# new xd owner



## misticb6 (May 27, 2009)

hey everyones. i just purchased a new sa xd 9mm service model as my first handgun. i have been reading a little in these forums and i am pleased to hear about the good things about these guns. is there any good websites i should also know about to show me good gun cleaning techniques and diagrams for my gun and stuff like that. and suggestions are greatly appreciated. thanks . im picking her up on tuesday. i already bought some ammo.. lol (couldnt wait):smt1099


----------



## BeefyBeefo (Jan 30, 2008)

Congrats! :smt023



misticb6 said:


> i already bought some ammo.. lol (couldnt wait):smt1099


Was there more? Can you go buy some more and send it to me?
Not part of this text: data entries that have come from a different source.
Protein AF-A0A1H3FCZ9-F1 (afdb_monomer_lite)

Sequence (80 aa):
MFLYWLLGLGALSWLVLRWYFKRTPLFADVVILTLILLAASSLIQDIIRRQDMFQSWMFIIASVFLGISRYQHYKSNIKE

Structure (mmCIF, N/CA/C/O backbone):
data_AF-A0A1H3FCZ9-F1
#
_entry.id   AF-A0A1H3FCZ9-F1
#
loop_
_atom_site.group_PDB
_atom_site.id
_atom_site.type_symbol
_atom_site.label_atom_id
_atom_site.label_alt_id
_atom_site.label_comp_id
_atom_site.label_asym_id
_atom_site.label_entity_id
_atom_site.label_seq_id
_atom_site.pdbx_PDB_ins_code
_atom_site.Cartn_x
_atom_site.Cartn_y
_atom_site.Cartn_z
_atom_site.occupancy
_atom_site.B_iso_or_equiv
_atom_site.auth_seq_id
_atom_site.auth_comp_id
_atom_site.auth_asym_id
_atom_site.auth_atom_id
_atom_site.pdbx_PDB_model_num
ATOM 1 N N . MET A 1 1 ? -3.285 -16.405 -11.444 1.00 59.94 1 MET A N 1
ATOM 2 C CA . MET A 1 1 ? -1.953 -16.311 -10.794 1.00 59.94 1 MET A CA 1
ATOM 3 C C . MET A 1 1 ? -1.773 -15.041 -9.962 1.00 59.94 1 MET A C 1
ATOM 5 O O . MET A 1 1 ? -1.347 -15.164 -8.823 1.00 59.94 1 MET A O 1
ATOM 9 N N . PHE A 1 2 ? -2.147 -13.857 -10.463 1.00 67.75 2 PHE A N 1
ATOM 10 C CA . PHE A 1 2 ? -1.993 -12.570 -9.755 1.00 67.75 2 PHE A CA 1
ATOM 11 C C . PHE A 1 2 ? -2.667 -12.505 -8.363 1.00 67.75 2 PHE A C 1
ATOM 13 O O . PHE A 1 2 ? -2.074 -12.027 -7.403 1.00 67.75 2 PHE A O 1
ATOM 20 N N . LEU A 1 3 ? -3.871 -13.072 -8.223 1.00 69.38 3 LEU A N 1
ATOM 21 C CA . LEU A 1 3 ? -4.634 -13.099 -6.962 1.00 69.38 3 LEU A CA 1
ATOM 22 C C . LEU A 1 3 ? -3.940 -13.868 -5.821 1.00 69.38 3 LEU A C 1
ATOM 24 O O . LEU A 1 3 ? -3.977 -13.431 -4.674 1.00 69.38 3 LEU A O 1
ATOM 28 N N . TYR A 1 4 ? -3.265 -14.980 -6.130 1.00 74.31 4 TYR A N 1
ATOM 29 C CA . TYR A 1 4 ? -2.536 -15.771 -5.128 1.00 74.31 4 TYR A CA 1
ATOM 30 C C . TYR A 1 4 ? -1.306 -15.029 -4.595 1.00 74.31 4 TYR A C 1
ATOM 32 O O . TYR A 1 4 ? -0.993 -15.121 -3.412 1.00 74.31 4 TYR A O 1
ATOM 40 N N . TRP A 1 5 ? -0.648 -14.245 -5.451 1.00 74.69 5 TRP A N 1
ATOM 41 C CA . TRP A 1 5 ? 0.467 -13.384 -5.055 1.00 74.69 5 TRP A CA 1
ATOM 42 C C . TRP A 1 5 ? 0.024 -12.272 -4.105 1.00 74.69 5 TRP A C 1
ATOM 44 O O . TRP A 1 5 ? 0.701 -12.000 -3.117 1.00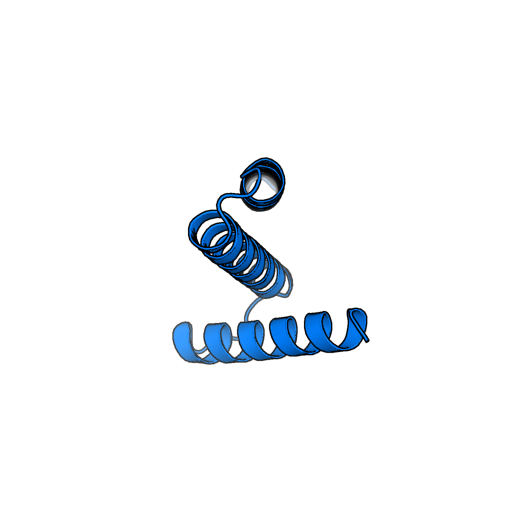 74.69 5 TRP A O 1
ATOM 54 N N . LEU A 1 6 ? -1.141 -11.678 -4.366 1.00 73.38 6 LEU A N 1
ATOM 55 C CA . LEU A 1 6 ? -1.723 -10.626 -3.533 1.00 73.38 6 LEU A CA 1
ATOM 56 C C . LEU A 1 6 ? -2.112 -11.150 -2.142 1.00 73.38 6 LEU A C 1
ATOM 58 O O . LEU A 1 6 ? -1.812 -10.514 -1.133 1.00 73.38 6 LEU A O 1
ATOM 62 N N . LEU A 1 7 ? -2.694 -12.352 -2.079 1.00 79.31 7 LEU A N 1
ATOM 63 C CA . LEU A 1 7 ? -2.979 -13.044 -0.818 1.00 79.31 7 LEU A CA 1
ATOM 64 C C . LEU A 1 7 ? -1.696 -13.387 -0.041 1.00 79.31 7 LEU A C 1
ATOM 66 O O . LEU A 1 7 ? -1.650 -13.195 1.174 1.00 79.31 7 LEU A O 1
ATOM 70 N N . GLY A 1 8 ? -0.640 -13.835 -0.728 1.00 82.75 8 GLY A N 1
ATOM 71 C CA . GLY A 1 8 ? 0.663 -14.113 -0.114 1.00 82.75 8 GLY A CA 1
ATOM 72 C C . GLY A 1 8 ? 1.334 -12.864 0.468 1.00 82.75 8 GLY A C 1
ATOM 73 O O . GLY A 1 8 ? 1.814 -12.887 1.601 1.00 82.75 8 GLY A O 1
ATOM 74 N N . LEU A 1 9 ? 1.305 -11.749 -0.268 1.00 81.88 9 LEU A N 1
ATOM 75 C CA . LEU A 1 9 ? 1.800 -10.443 0.186 1.00 81.88 9 LEU A CA 1
ATOM 76 C C . LEU A 1 9 ? 1.017 -9.909 1.391 1.00 81.88 9 LEU A C 1
ATOM 78 O O . LEU A 1 9 ? 1.617 -9.376 2.327 1.00 81.88 9 LEU A O 1
ATOM 82 N N . GLY A 1 10 ? -0.304 -10.098 1.401 1.00 81.00 10 GLY A N 1
ATOM 83 C CA . GLY A 1 10 ? -1.148 -9.762 2.547 1.00 81.00 10 GLY A CA 1
ATOM 84 C C . GLY A 1 10 ? -0.806 -10.595 3.787 1.00 81.00 10 GLY A C 1
ATOM 85 O O . GLY A 1 10 ? -0.656 -10.047 4.878 1.00 81.00 10 GLY A O 1
ATOM 86 N N . ALA A 1 11 ? -0.605 -11.906 3.629 1.00 83.44 11 ALA A N 1
ATOM 87 C CA . ALA A 1 11 ? -0.222 -12.793 4.730 1.00 83.44 11 ALA A CA 1
ATOM 88 C C . ALA A 1 11 ? 1.167 -12.453 5.301 1.00 83.44 11 ALA A C 1
ATOM 90 O O . ALA A 1 11 ? 1.348 -12.427 6.520 1.00 83.44 11 ALA A O 1
ATOM 91 N N . LEU A 1 12 ? 2.135 -12.133 4.436 1.00 85.06 12 LEU A N 1
ATOM 92 C CA . LEU A 1 12 ? 3.460 -11.660 4.846 1.00 85.06 12 LEU A CA 1
ATOM 93 C C . LEU A 1 12 ? 3.375 -10.330 5.594 1.00 85.06 12 LEU A C 1
ATOM 95 O O . LEU A 1 12 ? 3.960 -10.192 6.667 1.00 85.06 12 LEU A O 1
ATOM 99 N N . SER A 1 13 ? 2.596 -9.382 5.072 1.00 83.31 13 SER A N 1
ATOM 100 C CA . SER A 1 13 ? 2.374 -8.086 5.714 1.00 83.31 13 SER A CA 1
ATOM 101 C C . SER A 1 13 ? 1.768 -8.256 7.106 1.00 83.31 13 SER A C 1
ATOM 103 O O . SER A 1 13 ? 2.248 -7.653 8.064 1.00 83.31 13 SER A O 1
ATOM 105 N N . TRP A 1 14 ? 0.784 -9.148 7.254 1.00 84.12 14 TRP A N 1
ATOM 106 C CA . TRP A 1 14 ? 0.214 -9.503 8.554 1.00 84.12 14 TRP A CA 1
ATOM 107 C C . TRP A 1 14 ? 1.279 -10.037 9.511 1.00 84.12 14 TRP A C 1
ATOM 1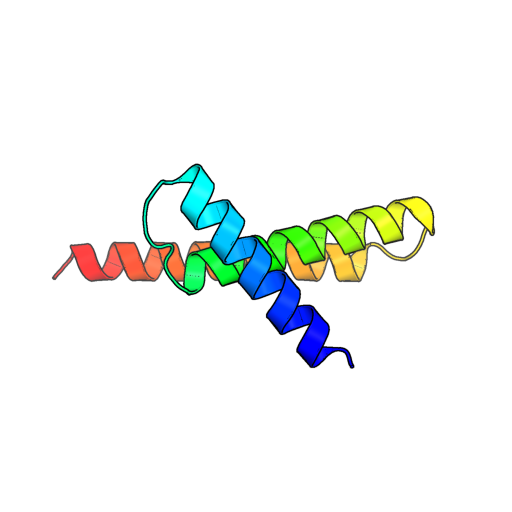09 O O . TRP A 1 14 ? 1.359 -9.588 10.654 1.00 84.12 14 TRP A O 1
ATOM 119 N N . LEU A 1 15 ? 2.094 -10.996 9.068 1.00 86.81 15 LEU A N 1
ATOM 120 C CA . LEU A 1 15 ? 3.156 -11.596 9.878 1.00 86.81 15 LEU A CA 1
ATOM 121 C C . LEU A 1 15 ? 4.159 -10.547 10.368 1.00 86.81 15 LEU A C 1
ATOM 123 O O . LEU A 1 15 ? 4.470 -10.512 11.559 1.00 86.81 15 LEU A O 1
ATOM 127 N N . VAL A 1 16 ? 4.600 -9.661 9.474 1.00 85.06 16 VAL A N 1
ATOM 128 C CA . VAL A 1 16 ? 5.533 -8.569 9.783 1.00 85.06 16 VAL A CA 1
ATOM 129 C C . VAL A 1 16 ? 4.926 -7.600 10.793 1.00 85.06 16 VAL A C 1
ATOM 131 O O . VAL A 1 16 ? 5.547 -7.307 11.812 1.00 85.06 16 VAL A O 1
ATOM 134 N N . LEU A 1 17 ? 3.692 -7.150 10.562 1.00 84.06 17 LEU A N 1
ATOM 135 C CA . LEU A 1 17 ? 2.980 -6.255 11.475 1.00 84.06 17 LEU A CA 1
ATOM 136 C C . LEU A 1 17 ? 2.756 -6.897 12.852 1.00 84.06 17 LEU A C 1
ATOM 138 O O . LEU A 1 17 ? 2.955 -6.245 13.878 1.00 84.06 17 LEU A O 1
ATOM 142 N N . ARG A 1 18 ? 2.388 -8.183 12.886 1.00 85.06 18 ARG A N 1
ATOM 143 C CA . ARG A 1 18 ? 2.207 -8.941 14.131 1.00 85.06 18 ARG A CA 1
ATOM 144 C C . ARG A 1 18 ? 3.515 -9.071 14.901 1.00 85.06 18 ARG A C 1
ATOM 146 O O . ARG A 1 18 ? 3.502 -8.961 16.124 1.00 85.06 18 ARG A O 1
ATOM 153 N N . TRP A 1 19 ? 4.627 -9.304 14.207 1.00 87.00 19 TRP A N 1
ATOM 154 C CA . TRP A 1 19 ? 5.945 -9.405 14.829 1.00 87.00 19 TRP A CA 1
ATOM 155 C C . TRP A 1 19 ? 6.429 -8.049 15.356 1.00 87.00 19 TRP A C 1
ATOM 157 O O . TRP A 1 19 ? 6.881 -7.966 16.497 1.00 87.00 19 TRP A O 1
ATOM 167 N N . TYR A 1 20 ? 6.250 -6.981 14.574 1.00 85.69 20 TYR A N 1
ATOM 168 C CA . TYR A 1 20 ? 6.688 -5.628 14.917 1.00 85.69 20 TYR A CA 1
ATOM 169 C C . TYR A 1 20 ? 5.898 -5.025 16.087 1.00 85.69 20 TYR A C 1
ATOM 171 O O . TYR A 1 20 ? 6.483 -4.562 17.062 1.00 85.69 20 TYR A O 1
ATOM 179 N N . PHE A 1 21 ? 4.564 -5.071 16.035 1.00 81.75 21 PHE A N 1
ATOM 180 C CA . PHE A 1 21 ? 3.712 -4.477 17.072 1.00 81.75 21 PHE A CA 1
ATOM 181 C C . PHE A 1 21 ? 3.386 -5.432 18.227 1.00 81.75 21 PHE A C 1
ATOM 183 O O . PHE A 1 21 ? 2.759 -5.008 19.199 1.00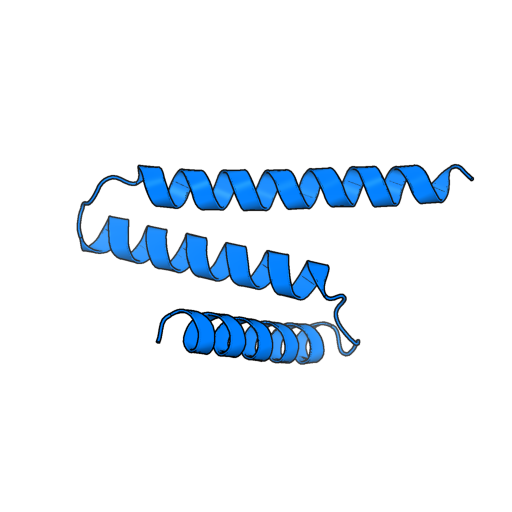 81.75 21 PHE A O 1
ATOM 190 N N . LYS A 1 22 ? 3.760 -6.721 18.131 1.00 84.50 22 LYS A N 1
ATOM 191 C CA . LYS A 1 22 ? 3.372 -7.797 19.071 1.00 84.50 22 LYS A CA 1
ATOM 192 C C . LYS A 1 22 ? 1.862 -7.842 19.368 1.00 84.50 22 LYS A C 1
ATOM 194 O O . LYS A 1 22 ? 1.433 -8.352 20.400 1.00 84.50 22 LYS A O 1
ATOM 199 N N . ARG A 1 23 ? 1.044 -7.303 18.464 1.00 78.94 23 ARG A N 1
ATOM 200 C CA . ARG A 1 23 ? -0.419 -7.221 18.543 1.00 78.94 23 ARG A CA 1
ATOM 201 C C . ARG A 1 23 ? -1.013 -7.728 17.239 1.00 78.94 23 ARG A C 1
ATOM 203 O O . ARG A 1 23 ? -0.331 -7.764 16.219 1.00 78.94 23 ARG A O 1
ATOM 210 N N . THR A 1 24 ? -2.275 -8.143 17.267 1.00 80.12 24 THR A N 1
ATOM 211 C CA . THR A 1 24 ? -3.015 -8.499 16.052 1.00 80.12 24 THR A CA 1
ATOM 212 C C . THR A 1 24 ? -3.248 -7.241 15.218 1.00 80.12 24 THR A C 1
ATOM 214 O O . THR A 1 24 ? -3.958 -6.350 15.690 1.00 80.12 24 THR A O 1
ATOM 217 N N . PRO A 1 25 ? -2.647 -7.132 14.020 1.00 76.44 25 PRO A N 1
ATOM 218 C CA . PRO A 1 25 ? -2.857 -5.972 13.170 1.00 76.44 25 PRO A CA 1
ATOM 219 C C . PRO A 1 25 ? -4.286 -5.945 12.651 1.00 76.44 25 PRO A C 1
ATOM 221 O O . PRO A 1 25 ? -4.876 -6.990 12.368 1.00 76.44 25 PRO A O 1
ATOM 224 N N . LEU A 1 26 ? -4.845 -4.745 12.515 1.00 84.75 26 LEU A N 1
ATOM 225 C CA . LEU A 1 26 ? -6.144 -4.598 11.879 1.00 84.75 26 LEU A CA 1
ATOM 226 C C . LEU A 1 26 ? -5.991 -4.884 10.387 1.00 84.75 26 LEU A C 1
ATOM 228 O O . LEU A 1 26 ? -4.959 -4.584 9.786 1.00 84.75 26 LEU A O 1
ATOM 232 N N . PHE A 1 27 ? -7.052 -5.403 9.771 1.00 78.56 27 PHE A N 1
ATOM 233 C CA . PHE A 1 27 ? -7.079 -5.681 8.334 1.00 78.56 27 PHE A CA 1
ATOM 234 C C . PHE A 1 27 ? -6.616 -4.471 7.505 1.00 78.56 27 PHE A C 1
ATOM 236 O O . PHE A 1 27 ? -5.820 -4.605 6.581 1.00 78.56 27 PHE A O 1
ATOM 243 N N . ALA A 1 28 ? -7.033 -3.268 7.897 1.00 76.25 28 ALA A N 1
ATOM 244 C CA . ALA A 1 28 ? -6.638 -2.045 7.217 1.00 76.25 28 ALA A CA 1
ATOM 245 C C . ALA A 1 28 ? -5.138 -1.704 7.367 1.00 76.25 28 ALA A C 1
ATOM 247 O O . ALA A 1 28 ? -4.581 -1.107 6.451 1.00 76.25 28 ALA A O 1
ATOM 248 N N . ASP A 1 29 ? -4.452 -2.104 8.447 1.00 77.38 29 ASP A N 1
ATOM 249 C CA . ASP A 1 29 ? -2.992 -1.920 8.566 1.00 77.38 29 ASP A CA 1
ATOM 250 C C . ASP A 1 29 ? -2.255 -2.834 7.587 1.00 77.38 29 ASP A C 1
ATOM 252 O O . ASP A 1 29 ? -1.304 -2.415 6.928 1.00 77.38 29 ASP A O 1
ATOM 256 N N . VAL A 1 30 ? -2.746 -4.069 7.445 1.00 82.31 30 VAL A N 1
ATOM 257 C CA . VAL A 1 30 ? -2.222 -5.042 6.482 1.00 82.31 30 VAL A CA 1
ATOM 258 C C . VAL A 1 30 ? -2.396 -4.529 5.053 1.00 82.31 30 VAL A C 1
ATOM 260 O O . VAL A 1 30 ? -1.450 -4.589 4.268 1.00 82.31 30 VAL A O 1
ATOM 263 N N . VAL A 1 31 ? -3.566 -3.975 4.717 1.00 81.50 31 VAL A N 1
ATOM 264 C CA . VAL A 1 31 ? -3.833 -3.389 3.392 1.00 81.50 31 VAL A CA 1
ATOM 265 C C . VAL A 1 31 ? -2.922 -2.192 3.113 1.00 81.50 31 VAL A C 1
ATOM 267 O O . VAL A 1 31 ? -2.333 -2.130 2.036 1.00 81.50 31 VAL A O 1
ATOM 270 N N . ILE A 1 32 ? -2.751 -1.279 4.077 1.00 78.88 32 ILE A N 1
ATOM 271 C CA . ILE A 1 32 ? -1.858 -0.118 3.929 1.00 78.88 32 ILE A CA 1
ATOM 272 C C . ILE A 1 32 ? -0.422 -0.579 3.674 1.00 78.88 32 ILE A C 1
ATOM 274 O O . ILE A 1 32 ? 0.198 -0.138 2.710 1.00 78.88 32 ILE A O 1
ATOM 278 N N . LEU A 1 33 ? 0.093 -1.508 4.485 1.00 80.00 33 LEU A N 1
ATOM 279 C CA . LEU A 1 33 ? 1.454 -2.014 4.314 1.00 80.00 33 LEU A CA 1
ATOM 280 C C . LEU A 1 33 ? 1.626 -2.704 2.952 1.00 80.00 33 LEU A C 1
ATOM 282 O O . LEU A 1 33 ? 2.610 -2.465 2.257 1.00 80.00 33 LEU A O 1
ATOM 286 N N . THR A 1 34 ? 0.638 -3.500 2.535 1.00 82.06 34 THR A N 1
ATOM 287 C CA . THR A 1 34 ? 0.663 -4.210 1.247 1.00 82.06 34 THR A CA 1
ATOM 288 C C . THR A 1 34 ? 0.697 -3.233 0.068 1.00 82.06 34 THR A C 1
ATOM 290 O O . THR A 1 34 ? 1.474 -3.423 -0.866 1.00 82.06 34 THR A O 1
ATOM 293 N N . LEU A 1 35 ? -0.100 -2.161 0.119 1.00 80.62 35 LEU A N 1
ATOM 294 C CA . LEU A 1 35 ? -0.100 -1.106 -0.899 1.00 80.62 35 LEU A CA 1
ATOM 295 C C . LEU A 1 35 ? 1.226 -0.342 -0.937 1.00 80.62 35 LEU A C 1
ATOM 297 O O . LEU A 1 35 ? 1.727 -0.066 -2.024 1.00 80.62 35 LEU A O 1
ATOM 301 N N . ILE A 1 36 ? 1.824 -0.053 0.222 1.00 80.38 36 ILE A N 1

LOL

I can't find ammo ANYWHERE!

Anyways...be sure to post pictures when you bring it home. :smt033


----------



## tekhead1219 (May 16, 2008)

Congrats on your XD. You won't be disappointed and you picked a very good round for your first handgun. You'll find that the take down and cleaning of the XD is so simple, even a caveman can do it.:anim_lol:



BeefyBeefo said:


> I can't find ammo ANYWHERE!


+1 on that...go to my local Wallyworld 3 times a week with no luck. Last order they had come in was this past Saturday and it was .22's. Can't even get primers to reload.:smt076


----------



## Todd (Jul 3, 2006)

Welcome to the forum!

If you haven't already done so, please take a few minutes to familiarize yourself with the forum guidelines.
http://www.handgunforum.net/misc.php...rum_guidelines

The XD is a good gun. I had two myself. You won't be disappointed.


----------



## misticb6 (May 27, 2009)

yeah i found some blazer brass 115gr. fmj lugers at walmart for about 9$ for a case of 50. most probably be using this for the target shooting. they only let you take 6 boxes per visit. i jumped on 3 since i have never fired these rounds. thanks for all the welcomes.


----------



## BeefyBeefo (Jan 30, 2008)

misticb6 said:


> yeah i found some blazer brass 115gr. fmj lugers at walmart for about 9$ for a case of 50. most probably be using this for the target shooting. they only let you take 6 boxes per visit. i jumped on 3 since i have never fired these rounds. thanks for all the welcomes.


If I could find some BB, I'd be buying as much as I could afford. That's my favorite range ammo at the moment.


----------



## misticb6 (May 27, 2009)

man after reading about all the ammo shortage around the country i regret not buying the 6 cases they limit you at walmart. i went last night and bought 3 and i just called now to see if they had more and they are all out. dont know when they will be reciving more.


----------